GProM is a database middleware that adds provenance support to multiple database backends. Provenance is information about how data was produced by database operations. That is, for a row in the database or returned by a query we capture from which rows it was derived and by which operations. The system compiles declarative queries with provenance requests into SQL code and executes this SQL code on a backend database system. GProM supports provenance capture for SQL queries and transactions, and produces provenance graphs explaining existing and missing answers for Datalog queries. Provenance is captured on demand by using a compilation technique called instrumentation. Instrumentation rewrites an SQL query (or past transaction) into a query that returns rows paired with their provenance. The output of the instrumentation process is a regular SQL query that can be executed using any standard relational database. The instrumented query generated from a provenance request returns a standard relation that maps rows to their provenance. Provenance for transactions is captured retroactively using a declarative replay technique called reenactment that we have developed at IIT. GProM extends multiple frontend languages (e.g., SQL and Datalog) with provenance requests and can produce code for multiple backends (currently Oracle). For information about the research behind GProM have a look at the IIT DBGroup's webpage.
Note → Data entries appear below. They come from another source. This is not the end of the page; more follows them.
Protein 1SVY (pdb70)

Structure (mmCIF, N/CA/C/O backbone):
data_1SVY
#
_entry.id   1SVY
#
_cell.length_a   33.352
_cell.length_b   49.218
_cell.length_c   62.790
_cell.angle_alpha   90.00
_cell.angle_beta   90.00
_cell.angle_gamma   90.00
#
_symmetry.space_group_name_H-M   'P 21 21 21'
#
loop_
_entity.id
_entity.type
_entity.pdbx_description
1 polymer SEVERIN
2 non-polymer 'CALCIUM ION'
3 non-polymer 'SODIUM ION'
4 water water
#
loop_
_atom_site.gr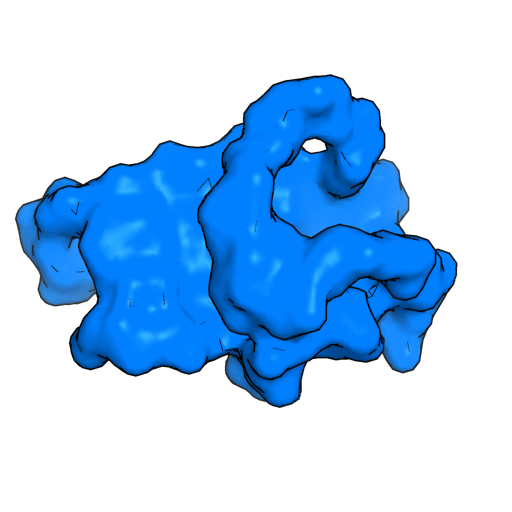oup_PDB
_atom_site.id
_atom_site.type_symbol
_atom_site.label_atom_id
_atom_site.label_alt_id
_atom_site.label_comp_id
_atom_site.label_asym_id
_atom_site.label_entity_id
_atom_site.label_seq_id
_atom_site.pdbx_PDB_ins_code
_atom_site.Cartn_x
_atom_site.Cartn_y
_atom_site.Cartn_z
_atom_site.occupancy
_atom_site.B_iso_or_equiv
_atom_site.auth_seq_id
_atom_site.auth_comp_id
_atom_site.auth_asym_id
_atom_site.auth_atom_id
_atom_site.pdbx_PDB_model_num
ATOM 1 N N . GLU A 1 10 ? 12.432 7.334 28.634 1.00 44.13 158 GLU A N 1
ATOM 2 C CA . GLU A 1 10 ? 11.685 6.135 29.109 1.00 43.16 158 GLU A CA 1
ATOM 3 C C . GLU A 1 10 ? 10.878 6.479 30.349 1.00 41.61 158 GLU A C 1
ATOM 4 O O . GLU A 1 10 ? 11.365 7.161 31.249 1.00 40.88 158 GLU A O 1
ATOM 10 N N . TYR A 1 11 ? 9.644 5.994 30.397 1.00 40.44 159 TYR A N 1
ATOM 11 C CA . TYR A 1 11 ? 8.766 6.276 31.524 1.00 39.67 159 TYR A CA 1
ATOM 12 C C . TYR A 1 11 ? 8.717 5.178 32.581 1.00 39.32 159 TYR A C 1
ATOM 13 O O . TYR A 1 11 ? 7.764 5.094 33.367 1.00 40.77 159 TYR A O 1
ATOM 22 N N . LYS A 1 12 ? 9.745 4.333 32.594 1.00 36.33 160 LYS A N 1
ATOM 23 C CA . LYS A 1 12 ? 9.836 3.278 33.595 1.00 33.81 160 LYS A CA 1
ATOM 24 C C . LYS A 1 12 ? 10.511 3.990 34.764 1.00 29.60 160 LYS A C 1
ATOM 25 O O . LYS A 1 12 ? 11.629 4.476 34.644 1.00 29.48 160 LYS A O 1
ATOM 31 N N . PRO A 1 13 ? 9.839 4.063 35.911 1.00 26.57 161 PRO A N 1
ATOM 32 C CA . PRO A 1 13 ? 10.462 4.755 37.038 1.00 22.81 161 PRO A CA 1
ATOM 33 C C . PRO A 1 13 ? 11.837 4.243 37.454 1.00 19.75 161 PRO A C 1
ATOM 34 O O . PRO A 1 13 ? 12.110 3.044 37.449 1.00 19.31 161 PRO A O 1
ATOM 38 N N . ARG A 1 14 ? 12.705 5.183 37.799 1.00 16.81 162 ARG A N 1
ATOM 39 C CA . ARG A 1 14 ? 14.044 4.870 38.263 1.00 14.39 162 ARG A CA 1
ATOM 40 C C . ARG A 1 14 ? 14.343 5.889 39.351 1.00 13.08 162 ARG A C 1
ATOM 41 O O . ARG A 1 14 ? 13.735 6.969 39.393 1.00 11.91 162 ARG A O 1
ATOM 49 N N . LEU A 1 15 ? 15.261 5.532 40.242 1.00 12.35 163 LEU A N 1
ATOM 50 C CA . LEU A 1 15 ? 15.659 6.393 41.348 1.00 11.34 163 LEU A CA 1
ATOM 51 C C . LEU A 1 15 ? 17.136 6.782 41.219 1.00 12.35 163 LEU A C 1
ATOM 52 O O . LEU A 1 15 ? 18.012 5.913 41.070 1.00 11.59 163 LEU A O 1
ATOM 57 N N . LEU A 1 16 ? 17.418 8.081 41.260 1.00 9.86 164 LEU A N 1
ATOM 58 C CA . LEU A 1 16 ? 18.805 8.533 41.171 1.00 10.02 164 LEU A CA 1
ATOM 59 C C . LEU A 1 16 ? 19.217 9.048 42.541 1.00 10.83 164 LEU A C 1
ATOM 60 O O . LEU A 1 16 ? 18.435 9.708 43.237 1.00 10.34 164 LEU A O 1
ATOM 65 N N . HIS A 1 17 ? 20.449 8.741 42.929 1.00 8.55 165 HIS A N 1
ATOM 66 C CA . HIS A 1 17 ? 20.958 9.120 44.233 1.00 9.22 165 HIS A CA 1
ATOM 67 C C . HIS A 1 17 ? 22.067 10.147 44.092 1.00 9.28 165 HIS A C 1
ATOM 68 O O . HIS A 1 17 ? 23.072 9.893 43.445 1.00 8.55 165 HIS A O 1
ATOM 75 N N . ILE A 1 18 ? 21.861 11.310 44.695 1.00 9.61 166 ILE A N 1
ATOM 76 C CA . ILE A 1 18 ? 22.845 12.387 44.659 1.00 9.80 166 ILE A CA 1
ATOM 77 C C . ILE A 1 18 ? 23.500 12.453 46.031 1.00 10.36 166 ILE A C 1
ATOM 78 O O . ILE A 1 18 ? 22.855 12.770 47.032 1.00 9.18 166 ILE A O 1
ATOM 83 N N . SER A 1 19 ? 24.791 12.138 46.075 1.00 12.94 167 SER A N 1
ATOM 84 C CA . SER A 1 19 ? 25.542 12.148 47.325 1.00 13.10 167 SER A CA 1
ATOM 85 C C . SER A 1 19 ? 26.894 12.825 47.126 1.00 13.35 167 SER A C 1
ATOM 86 O O . SER A 1 19 ? 27.229 13.258 46.027 1.00 14.14 167 SER A O 1
ATOM 89 N N . GLY A 1 20 ? 27.673 12.910 48.197 1.00 14.69 168 GLY A N 1
ATOM 90 C CA . GLY A 1 20 ? 28.979 13.525 48.086 1.00 15.03 168 GLY A CA 1
ATOM 91 C C . GLY A 1 20 ? 29.178 14.755 48.936 1.00 18.72 168 GLY A C 1
ATOM 92 O O . GLY A 1 20 ? 30.297 15.279 49.014 1.00 19.46 168 GLY A O 1
ATOM 93 N N . ASP A 1 21 ? 28.110 15.225 49.575 1.00 19.53 169 ASP A N 1
ATOM 94 C CA . ASP A 1 21 ? 28.188 16.420 50.401 1.00 21.48 169 ASP A CA 1
ATOM 95 C C . ASP A 1 21 ? 28.662 17.600 49.568 1.00 19.83 169 ASP A C 1
ATOM 96 O O . ASP A 1 21 ? 27.906 18.114 48.747 1.00 17.26 169 ASP A O 1
ATOM 101 N N . LYS A 1 22 ? 29.917 18.025 49.724 1.00 20.29 170 LYS A N 1
ATOM 102 C CA . LYS A 1 22 ? 30.405 19.152 48.934 1.00 19.45 170 LYS A CA 1
ATOM 103 C C . LYS A 1 22 ? 30.842 18.782 47.510 1.00 17.71 170 LYS A C 1
ATOM 104 O O . LYS A 1 22 ? 31.015 19.658 46.662 1.00 18.95 170 LYS A O 1
ATOM 110 N N . ASN A 1 23 ? 31.009 17.488 47.246 1.00 17.24 171 ASN A N 1
ATOM 111 C CA . ASN A 1 23 ? 31.404 17.007 45.929 1.00 17.67 171 ASN A CA 1
ATOM 112 C C . ASN A 1 23 ? 30.267 16.112 45.411 1.00 19.02 171 ASN A C 1
ATOM 113 O O . ASN A 1 23 ? 30.406 14.890 45.349 1.00 17.48 171 ASN A O 1
ATOM 118 N N . ALA A 1 24 ? 29.147 16.728 45.033 1.00 17.86 172 ALA A N 1
ATOM 119 C CA . ALA A 1 24 ? 27.971 15.983 44.577 1.00 16.00 172 ALA A CA 1
ATOM 120 C C . ALA A 1 24 ? 28.136 15.113 43.339 1.00 13.08 172 ALA A C 1
ATOM 121 O O . ALA A 1 24 ? 28.664 15.549 42.329 1.00 14.06 172 ALA A O 1
ATOM 123 N N . LYS A 1 25 ? 27.661 13.876 43.432 1.00 12.40 173 LYS A N 1
ATOM 124 C CA . LYS A 1 25 ? 27.712 12.912 42.336 1.00 14.55 173 LYS A CA 1
ATOM 125 C C . LYS A 1 25 ? 26.338 12.258 42.254 1.00 12.27 173 LYS A C 1
ATOM 126 O O . LYS A 1 25 ? 25.649 12.165 43.263 1.00 13.35 173 LYS A O 1
ATOM 132 N N . VAL A 1 26 ? 25.938 11.812 41.068 1.00 12.04 174 VAL A N 1
ATOM 133 C CA . VAL A 1 26 ? 24.638 11.157 40.912 1.00 12.66 174 VAL A CA 1
ATOM 134 C C . VAL A 1 26 ? 24.789 9.744 40.338 1.00 12.84 174 VAL A C 1
ATOM 135 O O . VAL A 1 26 ? 25.646 9.486 39.499 1.00 12.84 174 VAL A O 1
ATOM 139 N N . ALA A 1 27 ? 23.967 8.821 40.813 1.00 12.13 175 ALA A N 1
ATOM 140 C CA . ALA A 1 27 ? 24.033 7.458 40.324 1.00 13.51 175 ALA A CA 1
ATOM 141 C C . ALA A 1 27 ? 22.701 6.771 40.567 1.00 14.52 175 ALA A C 1
ATOM 142 O O . ALA A 1 27 ? 22.032 7.036 41.569 1.00 13.52 175 ALA A O 1
ATOM 144 N N . GLU A 1 28 ? 22.317 5.889 39.652 1.00 13.82 176 GLU A N 1
ATOM 145 C CA . GLU A 1 28 ? 21.068 5.173 39.808 1.00 12.75 176 GLU A CA 1
ATOM 146 C C . GLU A 1 28 ? 21.206 4.206 40.965 1.00 13.64 176 GLU A C 1
ATOM 147 O O . GLU A 1 28 ? 22.282 3.644 41.178 1.00 14.42 176 GLU A O 1
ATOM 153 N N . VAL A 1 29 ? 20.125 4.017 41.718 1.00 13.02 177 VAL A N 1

GProM provides an interactive shell
gprom, a C library
libgprom, and a JDBC driver.
Documentation (Wiki Links)
- Installation Instructions
- GProM Commandline Shell Manual
- Provenance Language Features
- Docker containers
- Provenance Graphs for Datalog
- Flexible on-demand provenance capture and querying for SQL queries using language-level instrumentation, i.e., by running SQL queries.
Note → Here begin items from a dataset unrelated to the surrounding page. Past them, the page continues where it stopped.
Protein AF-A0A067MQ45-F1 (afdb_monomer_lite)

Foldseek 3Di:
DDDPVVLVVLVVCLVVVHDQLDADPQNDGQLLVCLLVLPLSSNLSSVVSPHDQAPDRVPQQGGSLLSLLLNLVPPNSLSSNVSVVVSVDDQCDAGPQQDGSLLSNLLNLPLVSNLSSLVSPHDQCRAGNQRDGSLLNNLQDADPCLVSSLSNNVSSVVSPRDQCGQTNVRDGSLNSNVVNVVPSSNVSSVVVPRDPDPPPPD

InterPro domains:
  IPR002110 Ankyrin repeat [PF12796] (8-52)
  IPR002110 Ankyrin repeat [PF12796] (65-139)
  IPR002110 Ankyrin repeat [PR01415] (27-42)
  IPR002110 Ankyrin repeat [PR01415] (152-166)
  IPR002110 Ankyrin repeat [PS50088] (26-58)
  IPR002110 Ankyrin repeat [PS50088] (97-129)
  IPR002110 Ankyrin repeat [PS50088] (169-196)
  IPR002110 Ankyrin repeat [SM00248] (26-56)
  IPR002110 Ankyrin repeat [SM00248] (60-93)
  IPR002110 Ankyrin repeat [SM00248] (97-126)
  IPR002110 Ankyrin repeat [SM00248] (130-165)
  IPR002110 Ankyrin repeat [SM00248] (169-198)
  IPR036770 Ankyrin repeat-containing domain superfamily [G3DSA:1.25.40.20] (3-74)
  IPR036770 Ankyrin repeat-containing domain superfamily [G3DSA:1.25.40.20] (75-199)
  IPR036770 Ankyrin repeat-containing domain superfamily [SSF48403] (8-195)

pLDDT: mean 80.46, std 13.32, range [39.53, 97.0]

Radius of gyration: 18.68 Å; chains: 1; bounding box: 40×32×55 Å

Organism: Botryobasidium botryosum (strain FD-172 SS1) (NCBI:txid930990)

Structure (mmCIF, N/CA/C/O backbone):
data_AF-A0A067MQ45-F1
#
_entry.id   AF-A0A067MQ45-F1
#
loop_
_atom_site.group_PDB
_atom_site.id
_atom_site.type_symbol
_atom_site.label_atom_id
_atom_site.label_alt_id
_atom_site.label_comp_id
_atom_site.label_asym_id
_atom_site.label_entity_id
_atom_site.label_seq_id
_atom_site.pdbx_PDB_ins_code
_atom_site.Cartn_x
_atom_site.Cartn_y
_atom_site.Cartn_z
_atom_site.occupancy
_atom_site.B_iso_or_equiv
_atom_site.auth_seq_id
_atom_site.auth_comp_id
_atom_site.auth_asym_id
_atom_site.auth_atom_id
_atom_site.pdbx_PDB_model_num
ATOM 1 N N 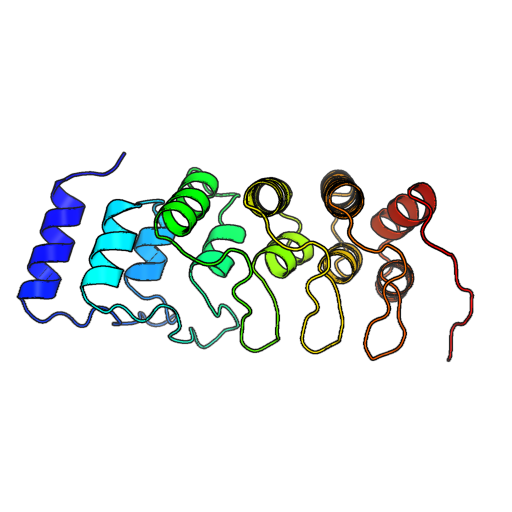. MET A 1 1 ? 11.418 15.035 -13.077 1.00 39.53 1 MET A N 1
ATOM 2 C CA . MET A 1 1 ? 11.837 15.432 -14.441 1.00 39.53 1 MET A CA 1
ATOM 3 C C . MET A 1 1 ? 12.408 14.201 -15.114 1.00 39.53 1 MET A C 1
ATOM 5 O O . MET A 1 1 ? 13.489 13.767 -14.723 1.00 39.53 1 MET A O 1
ATOM 9 N N . ASP A 1 2 ? 11.656 13.611 -16.039 1.00 48.12 2 ASP A N 1
ATOM 10 C CA . ASP A 1 2 ? 12.156 12.542 -16.904 1.00 48.12 2 ASP A CA 1
ATOM 11 C C . ASP A 1 2 ? 13.201 13.129 -17.858 1.00 48.12 2 ASP A C 1
ATOM 13 O O . ASP A 1 2 ? 12.952 14.132 -18.528 1.00 48.12 2 ASP A O 1
ATOM 17 N N . HIS A 1 3 ? 14.404 12.555 -17.842 1.00 52.81 3 HIS A N 1
ATOM 18 C CA . HIS A 1 3 ? 15.462 12.908 -18.783 1.00 52.81 3 HIS A CA 1
ATOM 19 C C . HIS A 1 3 ? 15.323 11.986 -20.002 1.00 52.81 3 HIS A C 1
ATOM 21 O O . HIS A 1 3 ? 15.356 10.767 -19.803 1.00 52.81 3 HIS A O 1
ATOM 27 N N . PRO A 1 4 ? 15.213 12.519 -21.233 1.00 56.16 4 PRO A N 1
ATOM 28 C CA . PRO A 1 4 ? 15.066 11.706 -22.448 1.00 56.16 4 PRO A CA 1
ATOM 29 C C . PRO A 1 4 ? 16.222 10.707 -22.628 1.00 56.16 4 PRO A C 1
ATOM 31 O O . PRO A 1 4 ? 16.017 9.588 -23.090 1.00 56.16 4 PRO A O 1
ATOM 34 N N . ASP A 1 5 ? 17.409 11.060 -22.131 1.00 58.41 5 ASP A N 1
ATOM 35 C CA . ASP A 1 5 ? 18.609 10.216 -22.159 1.00 58.41 5 ASP A CA 1
ATOM 36 C C . ASP A 1 5 ? 18.443 8.912 -21.352 1.00 58.41 5 ASP A C 1
ATOM 38 O O . ASP A 1 5 ? 19.086 7.903 -21.638 1.00 58.41 5 ASP A O 1
ATOM 42 N N . GLY A 1 6 ? 17.587 8.915 -20.322 1.00 65.50 6 GLY A N 1
ATOM 43 C CA . GLY A 1 6 ? 17.331 7.742 -19.484 1.00 65.50 6 GLY A CA 1
ATOM 44 C C . GLY A 1 6 ? 16.477 6.691 -20.191 1.00 65.50 6 GLY A C 1
ATOM 45 O O . GLY A 1 6 ? 16.764 5.500 -20.087 1.00 65.50 6 GLY A O 1
ATOM 46 N N . GLU A 1 7 ? 15.461 7.124 -20.937 1.00 68.00 7 GLU A N 1
ATOM 47 C CA . GLU A 1 7 ? 14.627 6.236 -21.755 1.00 68.00 7 GLU A CA 1
ATOM 48 C C . GLU A 1 7 ? 15.438 5.635 -22.903 1.00 68.00 7 GLU A C 1
ATOM 50 O O . GLU A 1 7 ? 15.385 4.427 -23.131 1.00 68.00 7 GLU A O 1
ATOM 55 N N . GLU A 1 8 ? 16.245 6.462 -23.573 1.00 71.12 8 GLU A N 1
ATOM 56 C CA . GLU A 1 8 ? 17.115 6.032 -24.667 1.00 71.12 8 GLU A CA 1
ATOM 57 C C . GLU A 1 8 ? 18.181 5.035 -24.183 1.00 71.12 8 GLU A C 1
ATOM 59 O O . GLU A 1 8 ? 18.433 4.025 -24.841 1.00 71.12 8 GLU A O 1
ATOM 64 N N . ALA A 1 9 ? 18.733 5.236 -22.982 1.00 69.88 9 ALA A N 1
ATOM 65 C CA . ALA A 1 9 ? 19.651 4.284 -22.363 1.00 69.88 9 ALA A CA 1
ATOM 66 C C . ALA A 1 9 ? 18.974 2.945 -22.014 1.00 69.88 9 ALA A C 1
ATOM 68 O O . ALA A 1 9 ? 19.552 1.886 -22.264 1.00 69.88 9 ALA A O 1
ATOM 69 N N . VAL A 1 10 ? 17.753 2.963 -21.462 1.00 72.38 10 VAL A N 1
ATOM 70 C CA . VAL A 1 10 ? 16.999 1.730 -21.166 1.00 72.38 10 VAL A CA 1
ATOM 71 C C . VAL A 1 10 ? 16.640 0.993 -22.459 1.00 72.38 10 VAL A C 1
ATOM 73 O O . VAL A 1 10 ? 16.817 -0.225 -22.525 1.00 72.38 10 VAL A O 1
ATOM 76 N N . LEU A 1 11 ? 16.206 1.713 -23.500 1.00 75.62 11 LEU A N 1
ATOM 77 C CA . LEU A 1 11 ? 15.949 1.173 -24.840 1.00 75.62 11 LEU A CA 1
ATOM 78 C C . LEU A 1 11 ? 17.195 0.489 -25.411 1.00 75.62 11 LEU A C 1
ATOM 80 O O . LEU A 1 11 ? 17.139 -0.693 -25.750 1.00 75.62 11 LEU A O 1
ATOM 84 N N . ALA A 1 12 ? 18.323 1.201 -25.442 1.00 75.75 12 ALA A N 1
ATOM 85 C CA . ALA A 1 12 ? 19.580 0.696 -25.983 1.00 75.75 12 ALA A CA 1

- Retroactive provenance capture for transactions using reenactment. Notably, our approach requires no changes to the transactional workload and underlying DBMS
- Produce provenance graphs for Datalog queries that explain why (provenance) or why-not (missing answers) a tuple is in the result of a Datalog query
- Heuristic and cost-based optimization for queries instrumented for provenance capture
- Export of database provenance into the WWW PROV standard format
To use gprom, the interactive shell of GProM, you will need to have one of the supported backend databases installed. For casual use cases, you can stick to SQLite. However, to fully exploit the features of GProM, you should use Oracle. We also provide several docker containers with gprom preinstalled (see here) When starting gprom, you have to specify connection parameters to the database. For example, using one of the convenience wrapper scripts that ship with GProM, you can connected to a test SQLite database included in the repository by running the following command in the main source folder after installation:
gprom -backend sqlite -db ./examples/test.db
will start the shell connecting to an SQLite database
./examples/test.db. If GProM is able to connect to the database, then this will spawn a shell like this:
GProM Commandline Client Please input a SQL command, '\q' to exit the program, or '\h' for help ====================================================================== Oracle SQL - SQLite:./examples/test.db$
In this shell you can enter SQL and utility commands. The shell in turn will show you query results (just like your favorite DB shell). However, the main use of GProM is on-demand capture of provenance for database operations. You can access this functionality through several new SQL language constructs supported by GProM. Importantly, these language constructs behave like queries and, thus, can be used as part of more complex queries. Assume you have a table
R(A,B), let us ask our first provenance query.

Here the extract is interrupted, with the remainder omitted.